EXERCISE DETAILS: Look below for the line holding "ATOM 24 C CA" and the line holding "ATOM 57 C CA". Repeat those two and everything between, exactly.

──────── PROVIDED ENTRIES

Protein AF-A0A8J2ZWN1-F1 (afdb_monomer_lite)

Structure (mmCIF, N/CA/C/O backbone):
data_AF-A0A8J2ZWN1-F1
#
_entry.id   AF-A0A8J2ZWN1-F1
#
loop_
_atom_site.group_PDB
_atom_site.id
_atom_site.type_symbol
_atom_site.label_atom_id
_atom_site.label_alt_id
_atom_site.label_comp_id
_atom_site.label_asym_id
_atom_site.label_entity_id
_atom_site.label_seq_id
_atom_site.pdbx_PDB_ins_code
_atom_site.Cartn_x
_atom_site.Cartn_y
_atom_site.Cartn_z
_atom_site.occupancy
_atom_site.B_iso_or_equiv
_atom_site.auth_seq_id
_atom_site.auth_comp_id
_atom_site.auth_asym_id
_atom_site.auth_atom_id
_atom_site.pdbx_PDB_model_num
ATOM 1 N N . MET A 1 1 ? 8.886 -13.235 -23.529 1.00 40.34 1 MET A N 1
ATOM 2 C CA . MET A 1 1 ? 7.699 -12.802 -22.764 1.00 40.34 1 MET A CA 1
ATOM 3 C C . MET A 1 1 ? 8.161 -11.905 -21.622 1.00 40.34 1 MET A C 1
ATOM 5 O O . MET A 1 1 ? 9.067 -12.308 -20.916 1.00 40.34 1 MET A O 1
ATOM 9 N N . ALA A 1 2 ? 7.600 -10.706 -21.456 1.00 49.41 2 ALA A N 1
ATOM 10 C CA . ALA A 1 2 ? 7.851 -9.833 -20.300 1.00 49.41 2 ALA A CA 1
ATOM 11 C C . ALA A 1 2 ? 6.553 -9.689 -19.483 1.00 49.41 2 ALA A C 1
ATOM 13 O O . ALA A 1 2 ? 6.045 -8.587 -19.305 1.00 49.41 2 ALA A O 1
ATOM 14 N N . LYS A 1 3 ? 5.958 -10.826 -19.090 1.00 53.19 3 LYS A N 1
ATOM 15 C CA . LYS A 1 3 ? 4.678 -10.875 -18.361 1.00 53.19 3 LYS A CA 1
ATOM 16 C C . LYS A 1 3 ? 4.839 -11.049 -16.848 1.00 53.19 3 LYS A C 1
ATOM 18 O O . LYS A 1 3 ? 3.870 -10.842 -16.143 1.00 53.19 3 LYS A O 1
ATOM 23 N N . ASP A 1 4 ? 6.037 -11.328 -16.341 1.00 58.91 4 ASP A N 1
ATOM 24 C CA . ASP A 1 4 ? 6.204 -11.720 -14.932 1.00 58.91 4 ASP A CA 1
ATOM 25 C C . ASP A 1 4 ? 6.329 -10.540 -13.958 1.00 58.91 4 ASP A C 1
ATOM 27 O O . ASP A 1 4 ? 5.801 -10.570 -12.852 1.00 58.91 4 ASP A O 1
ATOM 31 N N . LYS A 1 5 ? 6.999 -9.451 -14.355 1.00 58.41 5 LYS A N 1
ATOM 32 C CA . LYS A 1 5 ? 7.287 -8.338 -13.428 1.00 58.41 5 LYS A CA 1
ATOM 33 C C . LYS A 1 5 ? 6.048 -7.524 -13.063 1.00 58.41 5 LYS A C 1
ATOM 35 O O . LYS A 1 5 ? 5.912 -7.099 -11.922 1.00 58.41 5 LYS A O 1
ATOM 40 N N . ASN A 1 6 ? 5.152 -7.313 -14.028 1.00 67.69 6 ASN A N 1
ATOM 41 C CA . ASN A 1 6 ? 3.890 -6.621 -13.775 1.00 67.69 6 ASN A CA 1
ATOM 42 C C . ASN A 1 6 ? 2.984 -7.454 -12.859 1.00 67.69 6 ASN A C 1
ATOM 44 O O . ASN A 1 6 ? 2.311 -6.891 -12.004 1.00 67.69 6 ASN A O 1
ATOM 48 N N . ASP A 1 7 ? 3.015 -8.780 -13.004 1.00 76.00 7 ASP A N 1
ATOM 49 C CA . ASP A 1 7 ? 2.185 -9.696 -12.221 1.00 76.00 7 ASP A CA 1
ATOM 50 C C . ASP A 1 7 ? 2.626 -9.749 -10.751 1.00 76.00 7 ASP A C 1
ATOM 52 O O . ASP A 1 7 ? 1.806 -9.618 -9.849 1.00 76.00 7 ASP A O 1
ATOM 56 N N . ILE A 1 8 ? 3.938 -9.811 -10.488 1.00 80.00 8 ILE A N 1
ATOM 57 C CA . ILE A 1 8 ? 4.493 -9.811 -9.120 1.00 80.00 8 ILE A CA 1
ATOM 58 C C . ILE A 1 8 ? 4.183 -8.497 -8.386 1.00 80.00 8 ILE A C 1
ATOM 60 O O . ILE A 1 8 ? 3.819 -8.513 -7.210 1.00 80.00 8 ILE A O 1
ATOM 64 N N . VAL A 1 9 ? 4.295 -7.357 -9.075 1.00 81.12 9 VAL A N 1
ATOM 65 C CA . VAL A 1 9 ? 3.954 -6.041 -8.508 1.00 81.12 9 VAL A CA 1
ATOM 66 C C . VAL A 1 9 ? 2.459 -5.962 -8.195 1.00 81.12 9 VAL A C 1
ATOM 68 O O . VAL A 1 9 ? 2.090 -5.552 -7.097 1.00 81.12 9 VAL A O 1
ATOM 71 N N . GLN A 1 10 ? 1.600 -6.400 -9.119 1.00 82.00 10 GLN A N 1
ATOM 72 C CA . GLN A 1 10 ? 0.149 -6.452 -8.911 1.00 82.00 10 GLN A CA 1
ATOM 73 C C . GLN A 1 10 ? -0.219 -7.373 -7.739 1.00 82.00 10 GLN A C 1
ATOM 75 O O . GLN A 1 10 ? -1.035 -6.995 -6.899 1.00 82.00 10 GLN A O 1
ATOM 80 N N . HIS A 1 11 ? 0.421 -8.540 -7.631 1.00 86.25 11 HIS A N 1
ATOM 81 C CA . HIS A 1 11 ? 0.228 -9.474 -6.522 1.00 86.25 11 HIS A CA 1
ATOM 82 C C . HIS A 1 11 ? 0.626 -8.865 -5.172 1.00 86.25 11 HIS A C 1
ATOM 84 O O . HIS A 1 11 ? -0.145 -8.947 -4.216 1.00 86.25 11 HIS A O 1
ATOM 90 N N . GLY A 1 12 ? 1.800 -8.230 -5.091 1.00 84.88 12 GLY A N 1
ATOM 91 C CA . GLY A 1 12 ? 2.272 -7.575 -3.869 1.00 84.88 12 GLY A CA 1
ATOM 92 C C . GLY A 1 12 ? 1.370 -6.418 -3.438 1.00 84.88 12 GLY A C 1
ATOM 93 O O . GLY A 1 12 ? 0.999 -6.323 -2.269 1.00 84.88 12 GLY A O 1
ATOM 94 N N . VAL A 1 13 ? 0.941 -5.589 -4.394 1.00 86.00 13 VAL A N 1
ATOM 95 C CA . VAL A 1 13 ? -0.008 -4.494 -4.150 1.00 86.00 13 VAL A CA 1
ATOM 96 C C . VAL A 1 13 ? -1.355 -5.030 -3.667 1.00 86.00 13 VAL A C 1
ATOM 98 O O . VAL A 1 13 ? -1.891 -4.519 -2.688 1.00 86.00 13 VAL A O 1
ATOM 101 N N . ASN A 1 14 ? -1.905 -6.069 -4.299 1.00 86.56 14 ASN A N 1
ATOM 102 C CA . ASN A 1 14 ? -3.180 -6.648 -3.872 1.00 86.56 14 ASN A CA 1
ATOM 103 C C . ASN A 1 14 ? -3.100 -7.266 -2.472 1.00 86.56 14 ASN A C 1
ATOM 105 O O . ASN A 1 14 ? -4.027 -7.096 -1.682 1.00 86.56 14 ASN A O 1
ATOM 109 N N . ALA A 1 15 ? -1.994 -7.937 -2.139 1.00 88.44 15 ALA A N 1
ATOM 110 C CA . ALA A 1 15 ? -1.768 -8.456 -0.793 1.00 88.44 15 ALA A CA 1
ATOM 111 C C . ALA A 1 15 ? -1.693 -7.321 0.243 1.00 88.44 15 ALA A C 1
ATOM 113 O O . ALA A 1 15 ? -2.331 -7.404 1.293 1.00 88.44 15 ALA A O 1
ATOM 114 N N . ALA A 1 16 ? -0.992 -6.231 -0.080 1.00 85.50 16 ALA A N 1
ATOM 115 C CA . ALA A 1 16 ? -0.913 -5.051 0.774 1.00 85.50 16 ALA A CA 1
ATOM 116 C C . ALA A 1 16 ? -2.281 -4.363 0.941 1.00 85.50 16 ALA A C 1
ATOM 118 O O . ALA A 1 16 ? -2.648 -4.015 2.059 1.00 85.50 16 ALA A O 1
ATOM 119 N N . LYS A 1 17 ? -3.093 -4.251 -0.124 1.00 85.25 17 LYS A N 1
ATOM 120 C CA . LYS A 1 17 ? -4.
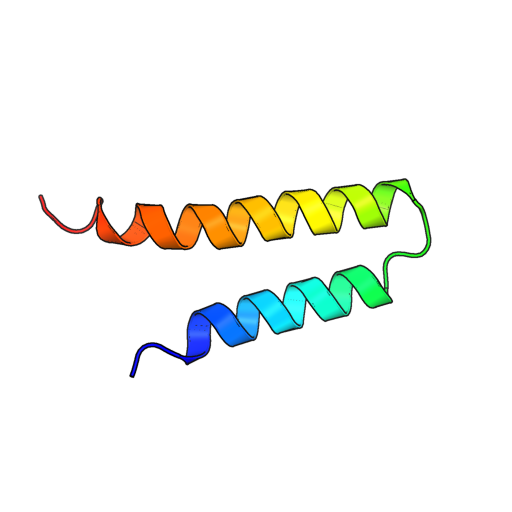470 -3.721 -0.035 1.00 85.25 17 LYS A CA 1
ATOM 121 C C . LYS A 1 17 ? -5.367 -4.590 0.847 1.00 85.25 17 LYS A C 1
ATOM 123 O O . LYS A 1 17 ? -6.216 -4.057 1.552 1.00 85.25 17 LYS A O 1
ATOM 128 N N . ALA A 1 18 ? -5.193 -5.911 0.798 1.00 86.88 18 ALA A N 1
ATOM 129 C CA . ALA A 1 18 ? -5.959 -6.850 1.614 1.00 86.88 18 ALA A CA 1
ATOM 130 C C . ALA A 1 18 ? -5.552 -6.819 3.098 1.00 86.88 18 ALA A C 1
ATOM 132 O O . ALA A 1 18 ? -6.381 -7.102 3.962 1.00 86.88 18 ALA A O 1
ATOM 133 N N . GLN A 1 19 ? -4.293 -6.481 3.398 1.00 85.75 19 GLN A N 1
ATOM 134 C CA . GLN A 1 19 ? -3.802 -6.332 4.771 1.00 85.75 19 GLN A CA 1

────────────────

RESULT OF THE EXERCISE:
ATOM 24 C CA . ASP A 1 4 ? 6.204 -11.720 -14.932 1.00 58.91 4 ASP A CA 1
ATOM 25 C C . ASP A 1 4 ? 6.329 -10.540 -13.958 1.00 58.91 4 ASP A C 1
ATOM 27 O O . ASP A 1 4 ? 5.801 -10.570 -12.852 1.00 58.91 4 ASP A O 1
ATOM 31 N N . LYS A 1 5 ? 6.999 -9.451 -14.355 1.00 58.41 5 LYS A N 1
ATOM 32 C CA . LYS A 1 5 ? 7.287 -8.338 -13.428 1.00 58.41 5 LYS A CA 1
ATOM 33 C C . LYS A 1 5 ? 6.048 -7.524 -13.063 1.00 58.41 5 LYS A C 1
ATOM 35 O O . LYS A 1 5 ? 5.912 -7.099 -11.922 1.00 58.41 5 LYS A O 1
ATOM 40 N N . ASN A 1 6 ? 5.152 -7.313 -14.028 1.00 67.69 6 ASN A N 1
ATOM 41 C CA . ASN A 1 6 ? 3.890 -6.621 -13.775 1.00 67.69 6 ASN A CA 1
ATOM 42 C C . ASN A 1 6 ? 2.984 -7.454 -12.859 1.00 67.69 6 ASN A C 1
ATOM 44 O O . ASN A 1 6 ? 2.311 -6.891 -12.004 1.00 67.69 6 ASN A O 1
ATOM 48 N N . ASP A 1 7 ? 3.015 -8.780 -13.004 1.00 76.00 7 ASP A N 1
ATOM 49 C CA . ASP A 1 7 ? 2.185 -9.696 -12.221 1.00 76.00 7 ASP A CA 1
ATOM 50 C C . ASP A 1 7 ? 2.626 -9.749 -10.751 1.00 76.00 7 ASP A C 1
ATOM 52 O O . ASP A 1 7 ? 1.806 -9.618 -9.849 1.00 76.00 7 ASP A O 1
ATOM 56 N N . ILE A 1 8 ? 3.938 -9.811 -10.488 1.00 80.00 8 ILE A N 1
ATOM 57 C CA . ILE A 1 8 ? 4.493 -9.811 -9.120 1.00 80.00 8 ILE A CA 1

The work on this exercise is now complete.